Maybe you should try troubleshooting your original AEBS setup....?


----------



## MBHockey (Jan 14, 2004)

My original setup is fine (when i just use regular DHCP and without my computer as the Default Host)

Is there a way to get the verizon DNS server for my area?

I don't think they will be to happy to offer that information to me since they are against routers.

What if i connect via DHCP, where it picks the DNS server for me, there has to be a way to find what it is then, no?


----------



## MBHockey (Jan 14, 2004)

I don't think it is anything i am doing wrong, because once it did work without a specified DNS server for a few minutes.  I pulled this off of Apple's Knowledge Base, and i guess i'll have to wait for the next AEBS firmware update.

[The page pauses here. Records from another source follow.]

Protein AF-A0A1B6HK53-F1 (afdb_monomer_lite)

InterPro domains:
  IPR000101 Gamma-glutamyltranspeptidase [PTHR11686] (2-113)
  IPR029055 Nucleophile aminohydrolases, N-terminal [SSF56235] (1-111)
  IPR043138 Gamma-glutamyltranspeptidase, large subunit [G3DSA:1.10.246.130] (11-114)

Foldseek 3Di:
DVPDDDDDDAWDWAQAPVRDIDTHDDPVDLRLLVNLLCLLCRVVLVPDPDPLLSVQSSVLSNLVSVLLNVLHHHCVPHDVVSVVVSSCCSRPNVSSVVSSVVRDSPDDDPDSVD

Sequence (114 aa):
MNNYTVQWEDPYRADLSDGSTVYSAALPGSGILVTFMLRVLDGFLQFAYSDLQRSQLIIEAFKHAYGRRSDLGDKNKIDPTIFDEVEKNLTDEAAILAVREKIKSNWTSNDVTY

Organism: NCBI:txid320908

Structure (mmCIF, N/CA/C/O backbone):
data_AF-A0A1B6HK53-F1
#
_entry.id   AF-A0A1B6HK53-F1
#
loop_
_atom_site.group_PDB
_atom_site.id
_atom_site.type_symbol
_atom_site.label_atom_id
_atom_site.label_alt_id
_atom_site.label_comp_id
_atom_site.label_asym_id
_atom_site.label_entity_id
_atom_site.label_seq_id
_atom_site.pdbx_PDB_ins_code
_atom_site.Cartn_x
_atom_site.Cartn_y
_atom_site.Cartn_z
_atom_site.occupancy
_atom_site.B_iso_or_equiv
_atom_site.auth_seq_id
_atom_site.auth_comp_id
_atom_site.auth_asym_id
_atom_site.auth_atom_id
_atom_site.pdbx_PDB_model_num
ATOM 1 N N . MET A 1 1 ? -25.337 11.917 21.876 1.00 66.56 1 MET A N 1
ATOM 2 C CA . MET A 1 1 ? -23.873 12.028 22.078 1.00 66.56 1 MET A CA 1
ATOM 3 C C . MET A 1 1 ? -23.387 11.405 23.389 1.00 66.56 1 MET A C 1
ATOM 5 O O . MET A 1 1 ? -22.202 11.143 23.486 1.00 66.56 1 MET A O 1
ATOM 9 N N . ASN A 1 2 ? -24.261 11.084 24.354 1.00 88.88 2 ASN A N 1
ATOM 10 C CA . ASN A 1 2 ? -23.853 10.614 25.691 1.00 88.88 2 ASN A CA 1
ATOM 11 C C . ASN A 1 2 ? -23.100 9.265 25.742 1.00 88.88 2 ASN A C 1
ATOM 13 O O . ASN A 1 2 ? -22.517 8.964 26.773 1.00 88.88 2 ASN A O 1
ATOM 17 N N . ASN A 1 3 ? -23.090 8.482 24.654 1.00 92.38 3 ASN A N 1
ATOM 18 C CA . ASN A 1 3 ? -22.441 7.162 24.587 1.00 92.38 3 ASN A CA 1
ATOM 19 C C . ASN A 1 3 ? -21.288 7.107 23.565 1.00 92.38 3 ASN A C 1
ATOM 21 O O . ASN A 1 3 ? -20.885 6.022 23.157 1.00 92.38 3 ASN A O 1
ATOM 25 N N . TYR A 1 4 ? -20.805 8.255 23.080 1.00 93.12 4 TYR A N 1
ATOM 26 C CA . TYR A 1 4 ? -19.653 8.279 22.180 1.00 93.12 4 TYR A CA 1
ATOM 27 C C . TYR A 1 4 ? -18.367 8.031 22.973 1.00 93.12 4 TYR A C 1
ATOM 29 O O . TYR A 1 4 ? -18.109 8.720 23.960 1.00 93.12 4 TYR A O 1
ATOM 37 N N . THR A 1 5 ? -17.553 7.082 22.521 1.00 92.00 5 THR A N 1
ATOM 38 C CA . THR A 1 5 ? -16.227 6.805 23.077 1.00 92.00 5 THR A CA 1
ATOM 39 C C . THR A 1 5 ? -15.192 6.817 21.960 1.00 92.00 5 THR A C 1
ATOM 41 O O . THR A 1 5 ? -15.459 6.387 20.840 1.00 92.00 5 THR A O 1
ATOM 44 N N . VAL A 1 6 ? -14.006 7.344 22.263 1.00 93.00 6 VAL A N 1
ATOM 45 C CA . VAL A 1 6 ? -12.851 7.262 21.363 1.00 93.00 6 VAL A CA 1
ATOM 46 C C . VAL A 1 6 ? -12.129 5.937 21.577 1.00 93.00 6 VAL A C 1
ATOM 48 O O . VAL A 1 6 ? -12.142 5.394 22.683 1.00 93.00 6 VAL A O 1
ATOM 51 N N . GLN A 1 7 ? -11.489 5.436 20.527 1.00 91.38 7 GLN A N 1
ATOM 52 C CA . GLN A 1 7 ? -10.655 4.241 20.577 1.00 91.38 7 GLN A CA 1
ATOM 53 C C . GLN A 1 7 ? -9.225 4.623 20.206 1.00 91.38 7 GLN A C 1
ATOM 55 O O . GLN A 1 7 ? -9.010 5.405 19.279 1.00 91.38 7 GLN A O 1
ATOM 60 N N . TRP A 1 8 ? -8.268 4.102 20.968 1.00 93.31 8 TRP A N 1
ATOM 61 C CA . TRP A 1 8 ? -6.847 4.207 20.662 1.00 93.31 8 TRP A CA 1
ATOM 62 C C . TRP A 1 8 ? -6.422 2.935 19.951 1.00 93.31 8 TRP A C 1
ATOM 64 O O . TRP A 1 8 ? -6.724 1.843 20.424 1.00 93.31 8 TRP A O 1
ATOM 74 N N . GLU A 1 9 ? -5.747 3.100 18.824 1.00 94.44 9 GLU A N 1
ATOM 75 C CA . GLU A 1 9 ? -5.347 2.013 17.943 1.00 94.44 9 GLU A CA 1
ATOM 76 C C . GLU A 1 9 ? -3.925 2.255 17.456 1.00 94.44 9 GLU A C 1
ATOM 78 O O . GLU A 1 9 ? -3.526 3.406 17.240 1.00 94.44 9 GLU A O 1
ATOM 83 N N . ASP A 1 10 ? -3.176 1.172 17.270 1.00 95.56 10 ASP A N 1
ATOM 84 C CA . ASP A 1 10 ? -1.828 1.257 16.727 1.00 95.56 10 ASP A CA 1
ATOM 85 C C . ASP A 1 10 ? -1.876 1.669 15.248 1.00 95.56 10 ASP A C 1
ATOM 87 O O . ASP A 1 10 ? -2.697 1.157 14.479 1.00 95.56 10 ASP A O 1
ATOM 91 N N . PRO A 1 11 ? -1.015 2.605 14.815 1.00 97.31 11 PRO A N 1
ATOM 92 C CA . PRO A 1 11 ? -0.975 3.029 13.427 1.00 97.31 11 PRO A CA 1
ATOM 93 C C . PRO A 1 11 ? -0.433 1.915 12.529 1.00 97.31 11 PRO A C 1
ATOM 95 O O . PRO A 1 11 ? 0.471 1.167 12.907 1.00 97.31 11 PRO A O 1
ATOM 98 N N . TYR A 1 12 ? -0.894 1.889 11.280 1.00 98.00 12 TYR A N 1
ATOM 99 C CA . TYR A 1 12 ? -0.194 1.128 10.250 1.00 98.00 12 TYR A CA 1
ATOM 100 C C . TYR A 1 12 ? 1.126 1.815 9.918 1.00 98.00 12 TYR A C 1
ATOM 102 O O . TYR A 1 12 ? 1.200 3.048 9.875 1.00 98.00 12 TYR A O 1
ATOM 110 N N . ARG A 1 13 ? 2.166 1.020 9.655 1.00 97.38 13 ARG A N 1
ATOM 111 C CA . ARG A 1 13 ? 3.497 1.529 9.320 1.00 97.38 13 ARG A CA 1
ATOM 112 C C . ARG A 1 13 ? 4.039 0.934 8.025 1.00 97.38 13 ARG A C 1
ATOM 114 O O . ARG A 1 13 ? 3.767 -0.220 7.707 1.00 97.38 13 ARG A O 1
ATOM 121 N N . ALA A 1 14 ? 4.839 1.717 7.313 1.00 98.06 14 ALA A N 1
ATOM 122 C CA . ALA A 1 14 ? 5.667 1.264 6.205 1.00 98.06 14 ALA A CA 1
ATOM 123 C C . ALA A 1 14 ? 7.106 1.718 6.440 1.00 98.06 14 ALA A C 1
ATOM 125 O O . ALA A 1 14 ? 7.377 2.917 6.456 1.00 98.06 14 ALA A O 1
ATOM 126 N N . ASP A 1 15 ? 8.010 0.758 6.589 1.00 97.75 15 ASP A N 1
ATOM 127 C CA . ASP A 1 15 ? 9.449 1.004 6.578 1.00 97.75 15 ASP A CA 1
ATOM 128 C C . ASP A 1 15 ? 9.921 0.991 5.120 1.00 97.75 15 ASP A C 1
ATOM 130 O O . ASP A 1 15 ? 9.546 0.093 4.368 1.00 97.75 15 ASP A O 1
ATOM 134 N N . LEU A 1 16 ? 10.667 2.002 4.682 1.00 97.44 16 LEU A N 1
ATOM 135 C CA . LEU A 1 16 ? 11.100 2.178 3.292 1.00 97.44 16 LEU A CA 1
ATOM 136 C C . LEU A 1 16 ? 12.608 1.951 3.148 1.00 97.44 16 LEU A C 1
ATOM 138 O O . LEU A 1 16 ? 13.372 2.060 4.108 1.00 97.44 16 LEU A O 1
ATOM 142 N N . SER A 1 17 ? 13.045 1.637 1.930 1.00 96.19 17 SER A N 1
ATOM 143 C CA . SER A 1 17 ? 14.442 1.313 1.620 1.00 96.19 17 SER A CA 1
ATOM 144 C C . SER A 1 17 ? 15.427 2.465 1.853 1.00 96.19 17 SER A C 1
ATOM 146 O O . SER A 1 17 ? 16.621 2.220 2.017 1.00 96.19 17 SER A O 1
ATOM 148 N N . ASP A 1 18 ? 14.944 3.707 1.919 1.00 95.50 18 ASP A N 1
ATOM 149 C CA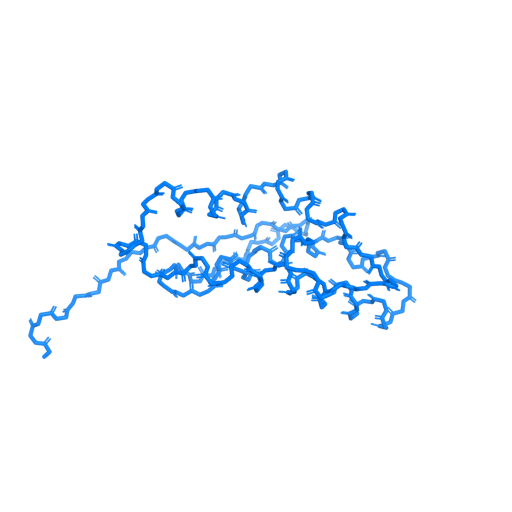 . ASP A 1 18 ? 15.738 4.895 2.253 1.00 95.50 18 ASP A CA 1
ATOM 150 C C . ASP A 1 18 ? 15.946 5.089 3.770 1.00 95.50 18 ASP A C 1
ATOM 152 O O . ASP A 1 18 ? 16.623 6.029 4.187 1.00 95.50 18 ASP A O 1
ATOM 156 N N . GLY A 1 19 ? 15.386 4.198 4.597 1.00 97.31 19 GLY A N 1
ATOM 157 C CA . GLY A 1 19 ? 15.437 4.261 6.057 1.00 97.31 19 GLY A CA 1
ATOM 158 C C . GLY A 1 19 ? 14.319 5.092 6.691 1.00 97.31 19 GLY A C 1
ATOM 159 O O . GLY A 1 19 ? 14.281 5.215 7.916 1.00 97.31 19 GLY A O 1
ATOM 160 N N . SER A 1 20 ? 13.406 5.655 5.896 1.00 97.69 20 SER A N 1
ATOM 161 C CA . SER A 1 20 ? 12.235 6.373 6.397 1.00 97.69 20 SER A CA 1
ATOM 162 C C . SER A 1 20 ? 11.149 5.401 6.872 1.00 97.69 20 SER A C 1
ATOM 164 O O . SER A 1 20 ? 10.888 4.384 6.231 1.00 97.69 20 SER A O 1
ATOM 166 N N . THR A 1 21 ? 10.440 5.758 7.946 1.00 98.38 21 THR A N 1
ATOM 167 C CA . THR A 1 21 ? 9.216 5.061 8.377 1.00 98.38 21 THR A CA 1
ATOM 168 C C . THR A 1 21 ? 8.018 5.989 8.237 1.00 98.38 21 THR A C 1
ATOM 170 O O . THR A 1 21 ? 7.991 7.087 8.798 1.00 98.38 21 THR A O 1
ATOM 173 N N . VAL A 1 22 ? 6.995 5.533 7.520 1.00 98.12 22 VAL A N 1
ATOM 174 C CA . VAL A 1 22 ? 5.719 6.236 7.370 1.00 98.12 22 VAL A CA 1
ATOM 175 C C . VAL A 1 22 ? 4.692 5.611 8.301 1.00 98.12 22 VAL A C 1
ATOM 177 O O . VAL A 1 22 ? 4.440 4.414 8.216 1.00 98.12 22 VAL A O 1
ATOM 180 N N . TYR A 1 23 ? 4.062 6.430 9.141 1.00 98.38 23 TYR A N 1
ATOM 181 C CA . TYR A 1 23 ? 2.931 6.036 9.982 1.00 98.38 23 TYR A CA 1
ATOM 182 C C . TYR A 1 23 ? 1.628 6.578 9.397 1.00 98.38 23 TYR A C 1
ATOM 184 O O . TYR A 1 23 ? 1.565 7.727 8.955 1.00 98.38 23 TYR A O 1
ATOM 192 N N . SER A 1 24 ? 0.577 5.764 9.402 1.00 98.00 24 SER A N 1
ATOM 193 C CA . SER A 1 24 ? -0.739 6.136 8.890 1.00 98.00 24 SER A CA 1
ATOM 194 C C . SER A 1 24 ? -1.868 5.610 9.775 1.00 98.00 24 SER A C 1
ATOM 196 O O . SER A 1 24 ? -1.667 4.764 10.644 1.00 98.00 24 SER A O 1
ATOM 198 N N . ALA A 1 25 ? -3.069 6.148 9.573 1.00 96.62 25 ALA A N 1
ATOM 199 C CA . ALA A 1 25 ? -4.221 5.880 10.426 1.00 96.62 25 ALA A CA 1
ATOM 200 C C . ALA A 1 25 ? -4.624 4.394 10.424 1.00 96.62 25 ALA A C 1
ATOM 202 O O . ALA A 1 25 ? -4.709 3.774 9.363 1.00 96.62 25 ALA A O 1
ATOM 203 N N . ALA A 1 26 ? -4.941 3.864 11.606 1.00 96.31 26 ALA A N 1
ATOM 204 C CA . ALA A 1 26 ? -5.563 2.555 11.779 1.00 96.31 26 ALA A CA 1
ATOM 205 C C . ALA A 1 26 ? -6.967 2.489 11.144 1.00 96.31 26 ALA A C 1
ATOM 207 O O . ALA A 1 26 ? -7.538 3.512 10.743 1.00 96.31 26 ALA A O 1
ATOM 208 N N . LEU A 1 27 ? -7.554 1.290 11.095 1.00 95.06 27 LEU A N 1
ATOM 209 C CA . LEU A 1 27 ? -8.969 1.125 10.756 1.00 95.06 27 LEU A CA 1
ATOM 210 C C . LEU A 1 27 ? -9.873 1.877 11.753 1.00 95.06 27 LEU A C 1
ATOM 212 O O . LEU A 1 27 ? -9.514 2.004 12.923 1.00 95.06 27 LEU A O 1
ATOM 216 N N . PRO A 1 28 ? -11.043 2.387 11.320 1.00 94.00 28 PRO A N 1
ATOM 217 C CA . PRO A 1 28 ? -11.641 2.286 9.979 1.00 94.00 28 PRO A CA 1
ATOM 218 C C . PRO A 1 28 ? -11.047 3.256 8.932 1.00 94.00 28 PRO A C 1
ATOM 220 O O . PRO A 1 28 ? -11.570 3.373 7.821 1.00 94.00 28 PRO A O 1
ATOM 223 N N . GLY A 1 29 ? -9.963 3.971 9.257 1.00 94.50 29 GLY A N 1
ATOM 224 C CA . GLY A 1 29 ? -9.174 4.733 8.288 1.00 94.50 29 GLY A CA 1
ATOM 225 C C . GLY A 1 29 ? -8.486 3.834 7.253 1.00 94.50 29 GLY A C 1
ATOM 226 O O . GLY A 1 29 ? -8.399 2.625 7.406 1.00 94.50 29 GLY A O 1
ATOM 227 N N . SER A 1 30 ? -7.996 4.410 6.153 1.00 96.00 30 SER A N 1
ATOM 228 C CA . SER A 1 30 ? -7.386 3.643 5.045 1.00 96.00 30 SER A CA 1
ATOM 229 C C . SER A 1 30 ? -5.852 3.657 5.056 1.00 96.00 30 SER A C 1
ATOM 231 O O . SER A 1 30 ? -5.232 3.509 4.004 1.00 96.00 30 SER A O 1
ATOM 233 N N . GLY A 1 31 ? -5.228 3.837 6.226 1.00 97.88 31 GLY A N 1
ATOM 234 C CA . GLY A 1 31 ? -3.770 3.910 6.335 1.00 97.88 31 GLY A CA 1
ATOM 235 C C . GLY A 1 31 ? -3.064 2.622 5.920 1.00 97.88 31 GLY A C 1
ATOM 236 O O . GLY A 1 31 ? -2.031 2.712 5.265 1.00 97.88 31 GLY A O 1
ATOM 237 N N . ILE A 1 32 ? -3.677 1.455 6.166 1.00 98.06 32 ILE A N 1
ATOM 238 C CA . ILE A 1 32 ? -3.183 0.147 5.694 1.00 98.06 32 ILE A CA 1
ATOM 239 C C . ILE A 1 32 ? -2.959 0.113 4.176 1.00 98.06 32 ILE A C 1
ATOM 241 O O . ILE A 1 32 ? -1.979 -0.452 3.700 1.00 98.06 32 ILE A O 1
ATOM 245 N N . LEU A 1 33 ? -3.831 0.768 3.399 1.00 98.44 33 LEU A N 1
ATOM 246 C CA . LEU A 1 33 ? -3.679 0.828 1.946 1.00 98.44 33 LEU A CA 1
ATOM 247 C C . LEU A 1 33 ? -2.554 1.770 1.537 1.00 98.44 33 LEU A C 1
ATOM 249 O O . LEU A 1 33 ? -1.821 1.469 0.603 1.00 98.44 33 LEU A O 1
ATOM 253 N N . VAL A 1 34 ? -2.401 2.901 2.229 1.00 98.25 34 VAL A N 1
ATOM 254 C CA . VAL A 1 34 ? -1.301 3.840 1.969 1.00 98.25 34 VAL A CA 1
ATOM 255 C C . VAL A 1 34 ? 0.038 3.161 2.233 1.00 98.25 34 VAL A C 1
ATOM 257 O O . VAL A 1 34 ? 0.920 3.208 1.378 1.00 98.25 34 VAL A O 1
ATOM 260 N N . THR A 1 35 ? 0.179 2.483 3.372 1.00 98.50 35 THR A N 1
ATOM 261 C CA . THR A 1 35 ? 1.406 1.759 3.719 1.00 98.50 35 THR A CA 1
ATOM 262 C C . THR A 1 35 ? 1.673 0.624 2.736 1.00 98.50 35 THR A C 1
ATOM 264 O O . THR A 1 35 ? 2.794 0.517 2.245 1.00 98.50 35 THR A O 1
ATOM 267 N N . PHE A 1 36 ? 0.651 -0.147 2.351 1.00 98.62 36 PHE A N 1
ATOM 268 C CA . PHE A 1 36 ? 0.760 -1.173 1.312 1.00 98.62 36 PHE A CA 1
ATOM 269 C C . PHE A 1 36 ? 1.250 -0.597 -0.026 1.00 98.62 36 PHE A C 1
ATOM 271 O O . PHE A 1 36 ? 2.237 -1.079 -0.574 1.00 98.62 36 PHE A O 1
ATOM 278 N N . MET A 1 37 ? 0.621 0.470 -0.537 1.00 98.69 37 MET A N 1
ATOM 279 C CA . MET A 1 37 ? 1.005 1.096 -1.812 1.00 98.69 37 MET A CA 1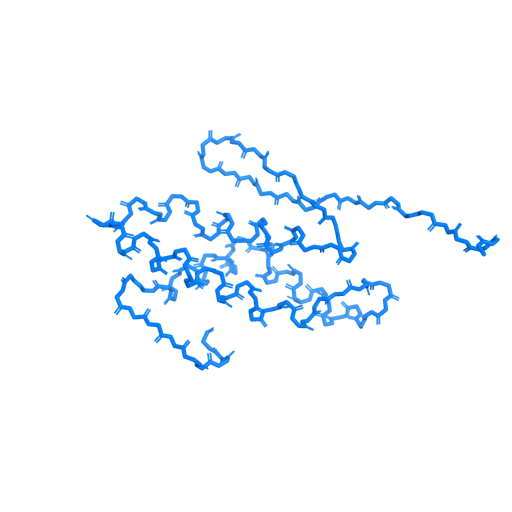
ATOM 280 C C . MET A 1 37 ? 2.449 1.603 -1.785 1.00 98.69 37 MET A C 1
ATOM 282 O O . MET A 1 37 ? 3.188 1.396 -2.746 1.00 98.69 37 MET A O 1
ATOM 286 N N . LEU A 1 38 ? 2.877 2.227 -0.684 1.00 98.31 38 LEU A N 1
ATOM 287 C CA . LEU A 1 38 ? 4.260 2.678 -0.523 1.00 98.31 38 LEU A CA 1
ATOM 288 C C . LEU A 1 38 ? 5.238 1.502 -0.517 1.00 98.31 38 LEU A C 1
ATOM 290 O O . LEU A 1 38 ? 6.236 1.549 -1.232 1.00 98.31 38 LEU A O 1
ATOM 294 N N . ARG A 1 39 ? 4.930 0.422 0.212 1.00 98.44 39 ARG A N 1
ATOM 295 C CA . ARG A 1 39 ? 5.752 -0.797 0.212 1.00 98.44 39 ARG A CA 1
ATOM 296 C C . ARG A 1 39 ? 5.793 -1.459 -1.167 1.00 98.44 39 ARG A C 1
ATOM 298 O O . ARG A 1 39 ? 6.861 -1.883 -1.589 1.00 98.44 39 ARG A O 1
ATOM 305 N N . VAL A 1 40 ? 4.694 -1.494 -1.925 1.00 98.44 40 VAL A N 1
ATOM 306 C CA . VAL A 1 40 ? 4.687 -1.993 -3.317 1.00 98.44 40 VAL A CA 1
ATOM 307 C C . VAL A 1 40 ? 5.574 -1.135 -4.224 1.00 98.44 40 VAL A C 1
ATOM 309 O O . VAL A 1 40 ? 6.254 -1.684 -5.086 1.00 98.44 40 VAL A O 1
ATOM 312 N N . LEU A 1 41 ? 5.613 0.184 -4.033 1.00 98.12 41 LEU A N 1
ATOM 313 C CA . LEU A 1 41 ? 6.356 1.113 -4.895 1.00 98.12 41 LEU A CA 1
ATOM 314 C C . LEU A 1 41 ? 7.822 1.338 -4.480 1.00 98.12 41 LEU A C 1
ATOM 316 O O . LEU A 1 41 ? 8.608 1.833 -5.292 1.00 98.12 41 LEU A O 1
ATOM 320 N N . ASP A 1 42 ? 8.204 0.964 -3.258 1.00 97.62 42 ASP A N 1
ATOM 321 C CA . ASP A 1 42 ? 9.531 1.192 -2.671 1.00 97.62 42 ASP A CA 1
ATOM 322 C C . ASP A 1 42 ? 10.675 0.580 -3.503 1.00 97.62 42 ASP A C 1
ATOM 324 O O . ASP A 1 42 ? 10.782 -0.639 -3.658 1.00 97.62 42 ASP A O 1
ATOM 328 N N . GLY A 1 43 ? 11.516 1.429 -4.097 1.00 95.25 43 GLY A N 1
ATOM 329 C CA . GLY A 1 43 ? 12.559 1.018 -5.045 1.00 95.25 43 GLY A CA 1
ATOM 330 C C . GLY A 1 43 ? 12.036 0.485 -6.388 1.00 95.25 43 GLY A C 1
ATOM 331 O O . GLY A 1 43 ? 12.828 0.186 -7.274 1.00 95.25 43 GLY A O 1
ATOM 332 N N . PHE A 1 44 ? 10.721 0.382 -6.598 1.00 95.31 44 PHE A N 1
ATOM 333 C CA . PHE A 1 44 ? 10.145 -0.160 -7.833 1.00 95.31 44 PHE A CA 1
ATOM 334 C C . PHE A 1 44 ? 10.112 0.877 -8.964 1.00 95.31 44 PHE A C 1
ATOM 336 O O . PHE A 1 44 ? 10.320 0.556 -10.134 1.00 95.31 44 PHE A O 1
ATOM 343 N N . LEU A 1 45 ? 9.928 2.154 -8.623 1.00 95.75 45 LEU A N 1
ATOM 344 C CA . LEU A 1 45 ? 9.858 3.241 -9.608 1.00 95.75 45 LEU A CA 1
ATOM 345 C C . LEU A 1 45 ? 11.177 3.497 -10.351 1.00 95.75 45 LEU A C 1
ATOM 347 O O . LEU A 1 45 ? 11.160 4.097 -11.425 1.00 95.75 45 LEU A O 1
ATOM 351 N N . GLN A 1 46 ? 12.307 3.014 -9.826 1.00 94.94 46 GLN A N 1
ATOM 352 C CA . GLN A 1 46 ? 13.615 3.140 -10.477 1.00 94.94 46 GLN A CA 1
ATOM 353 C C . GLN A 1 46 ? 13.709 2.346 -11.791 1.00 94.94 46 GLN A C 1
ATOM 355 O O . GLN A 1 46 ? 14.558 2.640 -12.628 1.00 94.94 46 GLN A O 1
ATOM 360 N N . PHE A 1 47 ? 12.834 1.352 -11.987 1.00 93.00 47 PHE A N 1
ATOM 361 C CA . PHE A 1 47 ? 12.799 0.523 -13.194 1.00 93.00 47 PHE A CA 1
ATOM 362 C C . PHE A 1 47 ? 11.991 1.153 -14.341 1.00 93.00 47 PHE A C 1
ATOM 364 O O . PHE A 1 47 ? 11.922 0.586 -15.429 1.00 93.00 47 PHE A O 1
ATOM 371 N N . ALA A 1 48 ? 11.373 2.317 -14.121 1.00 96.00 48 ALA A N 1
ATOM 372 C CA . ALA A 1 48 ? 10.639 3.042 -15.150 1.00 96.00 48 ALA A CA 1
ATOM 373 C C . ALA A 1 48 ? 11.537 4.052 -15.886 1.00 96.00 48 ALA A C 1
ATOM 375 O O . ALA A 1 48 ? 12.178 4.910 -15.278 1.00 96.00 48 ALA A O 1
ATOM 376 N N . TYR A 1 49 ? 11.508 4.008 -17.218 1.00 96.31 49 TYR A N 1
ATOM 377 C CA . TYR A 1 49 ? 12.333 4.839 -18.104 1.00 96.31 49 TYR A CA 1
ATOM 378 C C . TYR A 1 49 ? 11.643 6.133 -18.557 1.00 96.31 49 TYR A C 1
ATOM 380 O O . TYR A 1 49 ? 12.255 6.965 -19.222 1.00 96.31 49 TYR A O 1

"I have never heard of one person that can get the default host option to work. It would be interensting if people could relate their experiences, including set-up information and any error messages and amount of time the connection was established and how you got the base station back on line, and I will link this topic to the Apple Moderators.
Frank"

http://discussions.info.apple.com/WebX?14@200.E9fwa7kxrnn.6@.599f2f08


----------



## speedfreak (Jan 28, 2004)

Call Verizon and get two DNS server addresses for your area and put them into the airport using the airport utility.  That's what i did and i never have any problems since.


----------



## MBHockey (Jan 29, 2004)

I have long since sold me AEBS for a $70.00 netgear router -- dmz server works right away and much better range.
Thanks for the insight, though i don't think needing the DNS servers for my area was the problem.  I am curious to see if you got it working before the last firmware upgrade.


----------